Cellulose/Expandable Graphite Composite Aerogels with Good Flame- Retardant and Filtration Performance

Abstract Cellulose has been widely used in filtration owing to its abundance, low density, and high specific surface area. However, the use of cellulose-based scaffolds for filtration under high temperatures or with sparks is difficult to realize because cellulose is highly flammable. To develop an advanced cellulose-based filtration material with excellent flame-retardant and filtration performance, in this study, an ice template is employed to prepare a cellulose/expandable graphite (EG) aerogel with a direction porous structure for filtration. The effect of the EG concentration in the aerogel on the aerogel’s physical properties, as well as its flame-retardance and filtration performance is investigated. Experimental data indicates that a compound aerogel with a 30 wt% EG concentration is extinguished immediately after leaving the fire source and has a self-extinguishing time as short as 0.155 s. The formation of a direction porous structure in cellulose/EG aerogels provides a pathway for air movement during the filtration process. The use of EG could improve the filtration performance of cellulose aerogels by increasing the specific surface area. When the EG concentration in the aerogel is 30 wt%, the blocking efficiency of particle sizes less than 0.3 and 0.5 µm reaches 98 % and 99 %, respectively, and the blocking efficiency of particle sizes less than 1.0 µm is 96 %. As-prepared cellulose/EG aerogels have good mechanical properties and thermal stability, which implies that they can be used for filtration under high temperatures and sparks.
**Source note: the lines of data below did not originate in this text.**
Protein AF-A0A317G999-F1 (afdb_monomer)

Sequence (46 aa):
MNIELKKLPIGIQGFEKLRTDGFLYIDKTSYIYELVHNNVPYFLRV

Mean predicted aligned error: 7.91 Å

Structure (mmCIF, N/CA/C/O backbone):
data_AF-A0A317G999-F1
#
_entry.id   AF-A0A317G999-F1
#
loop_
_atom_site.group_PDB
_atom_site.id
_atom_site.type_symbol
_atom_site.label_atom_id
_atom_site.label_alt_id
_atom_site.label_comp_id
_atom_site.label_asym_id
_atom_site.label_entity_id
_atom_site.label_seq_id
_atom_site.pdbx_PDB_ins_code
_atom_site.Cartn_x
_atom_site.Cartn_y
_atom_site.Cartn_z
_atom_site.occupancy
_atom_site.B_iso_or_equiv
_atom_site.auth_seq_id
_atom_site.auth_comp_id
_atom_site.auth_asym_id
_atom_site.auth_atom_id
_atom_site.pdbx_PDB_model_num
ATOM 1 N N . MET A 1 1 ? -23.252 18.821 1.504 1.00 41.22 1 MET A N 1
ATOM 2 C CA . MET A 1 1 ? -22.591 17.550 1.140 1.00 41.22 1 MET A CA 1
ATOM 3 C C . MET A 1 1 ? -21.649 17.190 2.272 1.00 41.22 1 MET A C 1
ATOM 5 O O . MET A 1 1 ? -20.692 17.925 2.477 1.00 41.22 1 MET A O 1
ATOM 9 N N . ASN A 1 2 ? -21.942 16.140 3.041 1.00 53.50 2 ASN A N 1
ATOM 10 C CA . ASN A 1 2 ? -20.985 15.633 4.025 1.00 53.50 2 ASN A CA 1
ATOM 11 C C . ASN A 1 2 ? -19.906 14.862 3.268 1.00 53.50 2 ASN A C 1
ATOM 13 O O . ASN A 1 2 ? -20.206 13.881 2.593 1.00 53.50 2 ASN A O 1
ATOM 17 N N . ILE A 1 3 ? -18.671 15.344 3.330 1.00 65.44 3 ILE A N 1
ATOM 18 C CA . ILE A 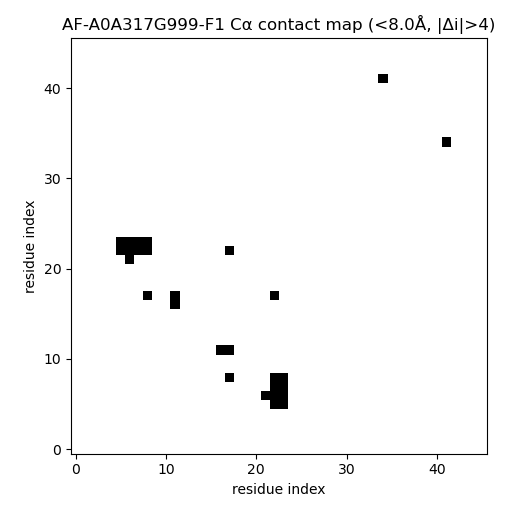1 3 ? -17.530 14.681 2.706 1.00 65.44 3 ILE A CA 1
ATOM 19 C C . ILE A 1 3 ? -17.047 13.633 3.709 1.00 65.44 3 ILE A C 1
ATOM 21 O O . ILE A 1 3 ? -16.364 13.966 4.675 1.00 65.44 3 ILE A O 1
ATOM 25 N N . GLU A 1 4 ? -17.443 12.374 3.524 1.00 72.50 4 GLU A N 1
ATOM 26 C CA . GLU A 1 4 ? -16.847 11.271 4.279 1.00 72.50 4 GLU A CA 1
ATOM 27 C C . GLU A 1 4 ? -15.376 11.120 3.878 1.00 72.50 4 GLU A C 1
ATOM 29 O O . GLU A 1 4 ? -15.038 10.821 2.729 1.00 72.50 4 GLU A O 1
ATOM 34 N N . LEU A 1 5 ? -14.482 11.344 4.842 1.00 75.81 5 LEU A N 1
ATOM 35 C CA . LEU A 1 5 ? -13.054 11.117 4.671 1.00 75.81 5 LEU A CA 1
ATOM 36 C C . LEU A 1 5 ? -12.799 9.610 4.567 1.00 75.81 5 LEU A C 1
ATOM 38 O O . LEU A 1 5 ? -12.991 8.855 5.521 1.00 75.81 5 LEU A O 1
ATOM 42 N N . LYS A 1 6 ? -12.357 9.170 3.388 1.00 80.44 6 LYS A N 1
ATOM 43 C CA . LYS A 1 6 ? -12.016 7.771 3.120 1.00 80.44 6 LYS A CA 1
ATOM 44 C C . LYS A 1 6 ? -10.801 7.358 3.958 1.00 80.44 6 LYS A C 1
ATOM 46 O O . LYS A 1 6 ? -9.755 8.002 3.896 1.00 80.44 6 LYS A O 1
ATOM 51 N N . LYS A 1 7 ? -10.925 6.270 4.723 1.00 84.06 7 LYS A N 1
ATOM 52 C CA . LYS A 1 7 ? -9.840 5.746 5.566 1.00 84.06 7 LYS A CA 1
ATOM 53 C C . LYS A 1 7 ? -8.717 5.185 4.696 1.00 84.06 7 LYS A C 1
ATOM 55 O O . LYS A 1 7 ? -8.952 4.305 3.867 1.00 84.06 7 LYS A O 1
ATOM 60 N N . LEU A 1 8 ? -7.495 5.663 4.912 1.00 87.56 8 LEU A N 1
ATOM 61 C CA . LEU A 1 8 ? -6.294 5.122 4.280 1.00 87.56 8 LEU A CA 1
ATOM 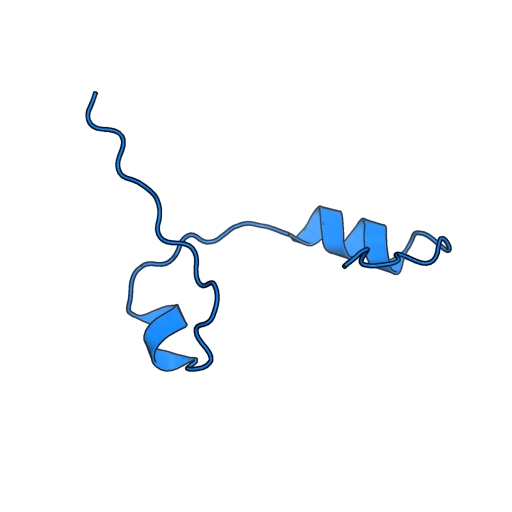62 C C . LEU A 1 8 ? -5.598 4.138 5.232 1.00 87.56 8 LEU A C 1
ATOM 64 O O . LEU A 1 8 ? -5.486 4.437 6.421 1.00 87.56 8 LEU A O 1
ATOM 68 N N . PRO A 1 9 ? -5.094 2.997 4.733 1.00 87.56 9 PRO A N 1
ATOM 69 C CA . PRO A 1 9 ? -4.450 1.973 5.555 1.00 87.56 9 PRO A CA 1
ATOM 70 C C . PRO A 1 9 ? -2.990 2.319 5.917 1.00 87.56 9 PRO A C 1
ATOM 72 O O . PRO A 1 9 ? -2.090 1.490 5.795 1.00 87.56 9 PRO A O 1
ATOM 75 N N . ILE A 1 10 ? -2.710 3.560 6.320 1.00 85.38 10 ILE A N 1
ATOM 76 C CA . ILE A 1 10 ? -1.343 4.005 6.636 1.00 85.38 10 ILE A CA 1
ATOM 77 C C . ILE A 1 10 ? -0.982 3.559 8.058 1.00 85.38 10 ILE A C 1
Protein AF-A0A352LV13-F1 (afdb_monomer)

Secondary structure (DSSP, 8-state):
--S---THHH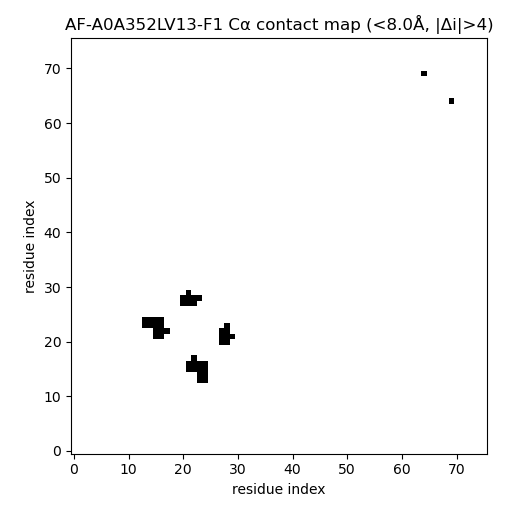H-SS-EE-SSS-EETTEEP------S--SS--TTTTGGGGGSSS------------HHHHHHHHT-

Structure (mmCIF, N/CA/C/O backbone):
data_AF-A0A352LV13-F1
#
_entry.id   AF-A0A352LV13-F1
#
loop_
_atom_site.group_PDB
_atom_site.id
_atom_site.type_symbol
_atom_site.label_atom_id
_atom_site.label_alt_id
_atom_site.label_comp_id
_atom_site.label_asym_id
_atom_site.label_entity_id
_atom_site.label_seq_id
_atom_site.pdbx_PDB_ins_code
_atom_site.Cartn_x
_atom_site.Cartn_y
_atom_site.Cartn_z
_atom_site.occupancy
_atom_site.B_iso_or_equiv
_atom_site.auth_seq_id
_atom_site.auth_comp_id
_atom_site.auth_asym_id
_atom_site.auth_atom_id
_atom_site.pdbx_PDB_model_num
ATOM 1 N N . PRO A 1 1 ? 32.395 -2.852 -2.213 1.00 62.47 1 PRO A N 1
ATOM 2 C CA . PRO A 1 1 ? 32.949 -2.400 -3.512 1.00 62.47 1 PRO A CA 1
ATOM 3 C C . PRO A 1 1 ? 34.216 -1.561 -3.293 1.00 62.47 1 PRO A C 1
ATOM 5 O O . PRO A 1 1 ? 34.338 -0.936 -2.244 1.00 62.47 1 PRO A O 1
ATOM 8 N N . GLU A 1 2 ? 35.151 -1.556 -4.247 1.00 76.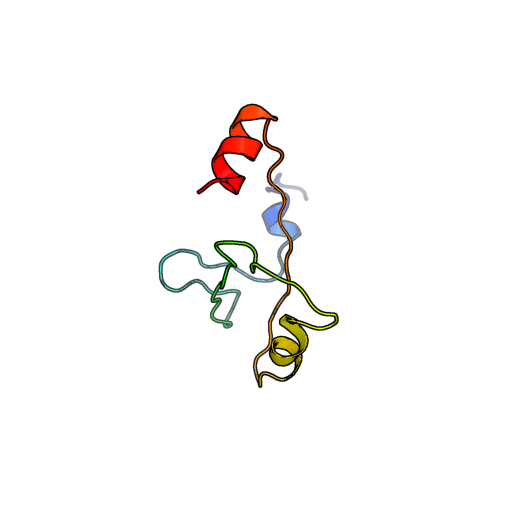75 2 GLU A N 1
ATOM 9 C CA . GLU A 1 2 ? 36.351 -0.698 -4.177 1.00 76.75 2 GLU A CA 1
ATOM 10 C C . GLU A 1 2 ? 36.007 0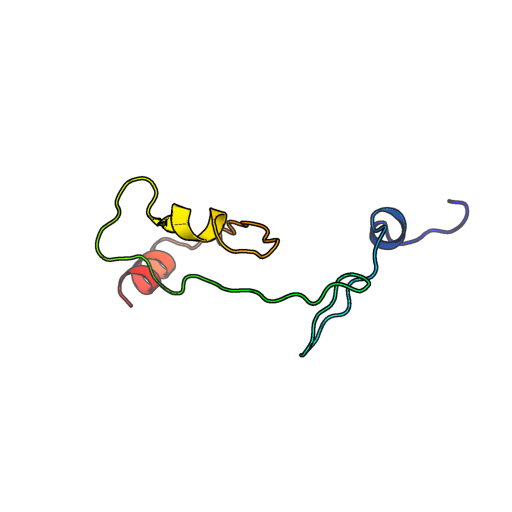.804 -4.168 1.00 76.75 2 GLU A C 1
ATOM 12 O O . GLU A 1 2 ? 36.784 1.612 -3.670 1.00 76.75 2 GLU A O 1
ATOM 17 N N . THR A 1 3 ? 34.818 1.185 -4.648 1.00 81.00 3 THR A N 1
ATOM 18 C CA . THR A 1 3 ? 34.297 2.559 -4.594 1.00 81.00 3 THR A CA 1
ATOM 19 C C . THR A 1 3 ? 33.083 2.633 -3.659 1.00 81.00 3 THR A C 1
ATOM 21 O O . THR A 1 3 ? 32.163 1.821 -3.812 1.00 81.00 3 THR A O 1
ATOM 24 N N . PRO A 1 4 ? 33.034 3.578 -2.698 1.00 73.19 4 PRO A N 1
ATOM 25 C CA . PRO A 1 4 ? 31.844 3.785 -1.890 1.00 73.19 4 PRO A CA 1
ATOM 26 C C . PRO A 1 4 ? 30.704 4.263 -2.787 1.00 73.19 4 PRO A C 1
ATOM 28 O O . PRO A 1 4 ? 30.831 5.227 -3.537 1.00 73.19 4 PRO A O 1
ATOM 31 N N . MET A 1 5 ? 29.593 3.550 -2.706 1.00 72.62 5 MET A N 1
ATOM 32 C CA . MET A 1 5 ? 28.369 3.817 -3.440 1.00 72.62 5 MET A CA 1
ATOM 33 C C . MET A 1 5 ? 27.220 3.733 -2.443 1.00 72.62 5 MET A C 1
ATOM 35 O O . MET A 1 5 ? 27.297 2.987 -1.463 1.00 72.62 5 MET A O 1
ATOM 39 N N . TYR A 1 6 ? 26.173 4.516 -2.676 1.00 79.62 6 TYR A N 1
ATOM 40 C CA . TYR A 1 6 ? 24.971 4.445 -1.864 1.00 79.62 6 TYR A CA 1
ATOM 41 C C . TYR A 1 6 ? 24.346 3.041 -1.954 1.00 79.62 6 TYR A C 1
ATOM 43 O O . TYR A 1 6 ? 24.382 2.380 -2.992 1.00 79.62 6 TYR A O 1
ATOM 51 N N . LEU A 1 7 ? 23.840 2.546 -0.823 1.00 77.50 7 LEU A N 1
ATOM 52 C CA . LEU A 1 7 ? 23.329 1.178 -0.696 1.00 77.50 7 LEU A CA 1
ATOM 53 C C . LEU A 1 7 ? 22.120 0.919 -1.616 1.00 77.50 7 LEU A C 1
ATOM 55 O O . LEU A 1 7 ? 21.922 -0.198 -2.087 1.00 77.50 7 LEU A O 1
ATOM 59 N N . ASP A 1 8 ? 21.344 1.955 -1.913 1.00 72.75 8 ASP A N 1
ATOM 60 C CA . ASP A 1 8 ? 20.226 1.935 -2.860 1.00 72.75 8 ASP A CA 1
ATOM 61 C C . ASP A 1 8 ? 20.647 1.539 -4.285 1.00 72.75 8 ASP A C 1
ATOM 63 O O . ASP A 1 8 ? 19.908 0.821 -4.958 1.00 72.75 8 ASP A O 1
ATOM 67 N N . ALA A 1 9 ? 21.853 1.902 -4.717 1.00 72.94 9 ALA A N 1
ATOM 68 C CA . ALA A 1 9 ? 22.381 1.535 -6.027 1.00 72.94 9 ALA A CA 1
ATOM 69 C C . ALA A 1 9 ? 22.795 0.053 -6.137 1.00 72.94 9 ALA A C 1
ATOM 71 O O . ALA A 1 9 ? 22.986 -0.441 -7.244 1.00 72.94 9 ALA A O 1
ATOM 72 N N . PHE A 1 10 ? 22.907 -0.669 -5.014 1.00 76.69 10 PHE A N 1
ATOM 73 C CA . PHE A 1 10 ? 23.131 -2.123 -4.994 1.00 76.69 10 PHE A CA 1
ATOM 74 C C . PHE A 1 10 ? 21.873 -2.928 -4.658 1.00 76.69 10 PHE A C 1
ATOM 76 O O . PHE A 1 10 ? 21.754 -4.073 -5.083 1.00 76.69 10 PHE A O 1
ATOM 83 N N . LEU A 1 11 ? 20.961 -2.368 -3.860 1.00 81.50 11 LEU A N 1
ATOM 84 C CA . LEU A 1 11 ? 19.749 -3.070 -3.431 1.00 81.50 11 LEU A CA 1
ATOM 85 C C . LEU A 1 11 ? 18.648 -3.086 -4.491 1.00 81.50 11 LEU A C 1
ATOM 87 O O . LEU A 1 11 ? 17.753 -3.926 -4.415 1.00 81.50 11 LEU A O 1
ATOM 91 N N . THR A 1 12 ? 18.671 -2.141 -5.428 1.00 84.38 12 THR A N 1
ATOM 92 C CA . THR A 1 12 ? 17.624 -2.012 -6.440 1.00 84.38 12 THR A CA 1
ATOM 93 C C . THR A 1 12 ? 18.020 -2.745 -7.719 1.00 84.38 12 THR A C 1
ATOM 95 O O . THR A 1 12 ? 19.102 -2.551 -8.261 1.00 84.38 12 THR A O 1
ATOM 98 N N . ASP A 1 13 ? 17.133 -3.612 -8.197 1.00 89.62 13 ASP A N 1
ATOM 99 C CA . ASP A 1 13 ? 17.258 -4.338 -9.467 1.00 89.62 13 ASP A CA 1
ATOM 100 C C . ASP A 1 13 ? 16.533 -3.624 -10.619 1.00 89.62 13 ASP A C 1
ATOM 102 O O . ASP A 1 13 ? 16.766 -3.909 -11.792 1.00 89.62 13 ASP A O 1
ATOM 106 N N . THR A 1 14 ? 15.654 -2.682 -10.274 1.00 90.06 14 THR A N 1
ATOM 107 C CA . THR A 1 14 ? 14.721 -2.041 -11.193 1.00 90.06 14 THR A CA 1
ATOM 108 C C . THR A 1 14 ? 14.659 -0.542 -10.922 1.00 90.06 14 THR A C 1
ATOM 110 O O . THR A 1 14 ? 14.447 -0.108 -9.787 1.00 90.06 14 THR A O 1
ATOM 113 N N . SER A 1 15 ? 14.796 0.271 -11.972 1.00 90.50 15 SER A N 1
ATOM 114 C CA . SER A 1 15 ? 14.718 1.729 -11.863 1.00 90.50 15 SER A CA 1
ATOM 115 C C . SER A 1 15 ? 13.303 2.201 -11.524 1.00 90.50 15 SER A C 1
ATOM 117 O O . SER A 1 15 ? 12.339 1.785 -12.169 1.00 90.50 15 SER A O 1
ATOM 119 N N . LEU A 1 16 ? 13.184 3.133 -10.578 1.00 91.62 16 LEU A N 1
ATOM 120 C CA . LEU A 1 16 ? 11.935 3.820 -10.249 1.00 91.62 16 LEU A CA 1
ATOM 121 C C . LEU A 1 16 ? 11.945 5.239 -10.836 1.00 91.62 16 LEU A C 1
ATOM 123 O O . LEU A 1 16 ? 12.693 6.101 -10.378 1.00 91.62 16 LEU A O 1
ATOM 127 N N . LEU A 1 17 ? 11.085 5.494 -11.819 1.00 93.81 17 LEU A N 1
ATOM 128 C CA . LEU A 1 17 ? 10.808 6.827 -12.345 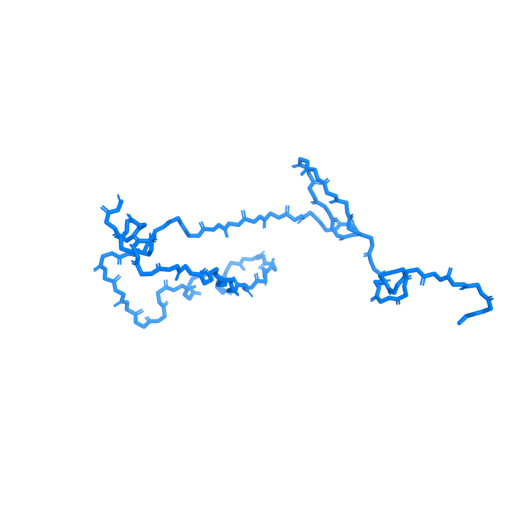1.00 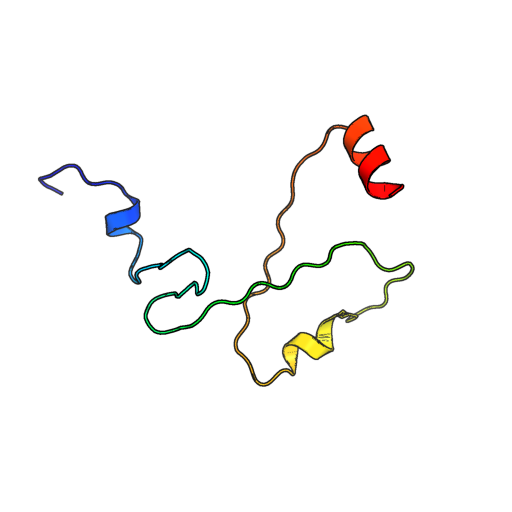93.81 17 LEU A CA 1
ATOM 129 C C . LEU A 1 17 ? 9.638 7.447 -11.567 1.00 93.81 17 LEU A C 1
ATOM 131 O O . LEU A 1 17 ? 8.553 6.873 -11.494 1.00 93.81 17 LEU A O 1
ATOM 135 N N . GLY A 1 18 ? 9.865 8.610 -10.956 1.00 92.06 18 GLY A N 1
ATOM 136 C CA . GLY A 1 18 ? 8.843 9.367 -10.225 1.00 92.06 18 GLY A CA 1
ATOM 137 C C . GLY A 1 18 ? 8.064 10.359 -11.101 1.00 92.06 18 GLY A C 1
ATOM 138 O O . GLY A 1 18 ? 8.100 10.307 -12.327 1.00 92.06 18 GLY A O 1
ATOM 139 N N . GLY A 1 19 ? 7.380 11.313 -10.463 1.00 90.88 19 GLY A N 1
ATOM 140 C CA . GLY A 1 19 ? 6.672 12.402 -11.147 1.00 90.88 19 GLY A CA 1
ATOM 141 C C . GLY A 1 19 ? 5.217 12.077 -11.500 1.00 90.88 19 GLY A C 1
ATOM 142 O O . GLY A 1 19 ? 4.525 11.390 -10.755 1.00 90.88 19 GLY A O 1
ATOM 143 N N . ILE A 1 20 ? 4.734 12.626 -12.620 1.00 90.25 20 ILE A N 1
ATOM 144 C CA . ILE A 1 20 ? 3.310 12.593 -13.018 1.00 90.25 20 ILE A CA 1
ATOM 145 C C . ILE A 1 20 ? 2.883 11.211 -13.544 1.00 90.25 20 ILE A C 1
ATOM 147 O O . ILE A 1 20 ? 1.742 10.788 -13.346 1.00 90.25 20 ILE A O 1
ATOM 151 N N . ALA A 1 21 ? 3.796 10.500 -14.205 1.00 92.50 21 ALA A N 1
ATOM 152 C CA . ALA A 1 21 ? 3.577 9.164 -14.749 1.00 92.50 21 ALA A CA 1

Moreover, the filtration performance of cellulose/EG aerogels prepared using ice templates with direction porous structure and excellent flame-retardance can potentially be used for filtration-based applications under high temperature and electrical spark conditions. The use of EG and direction porous structures in cellulose aerogels provides a novel idea for the functionalization of cellulose scaffolds.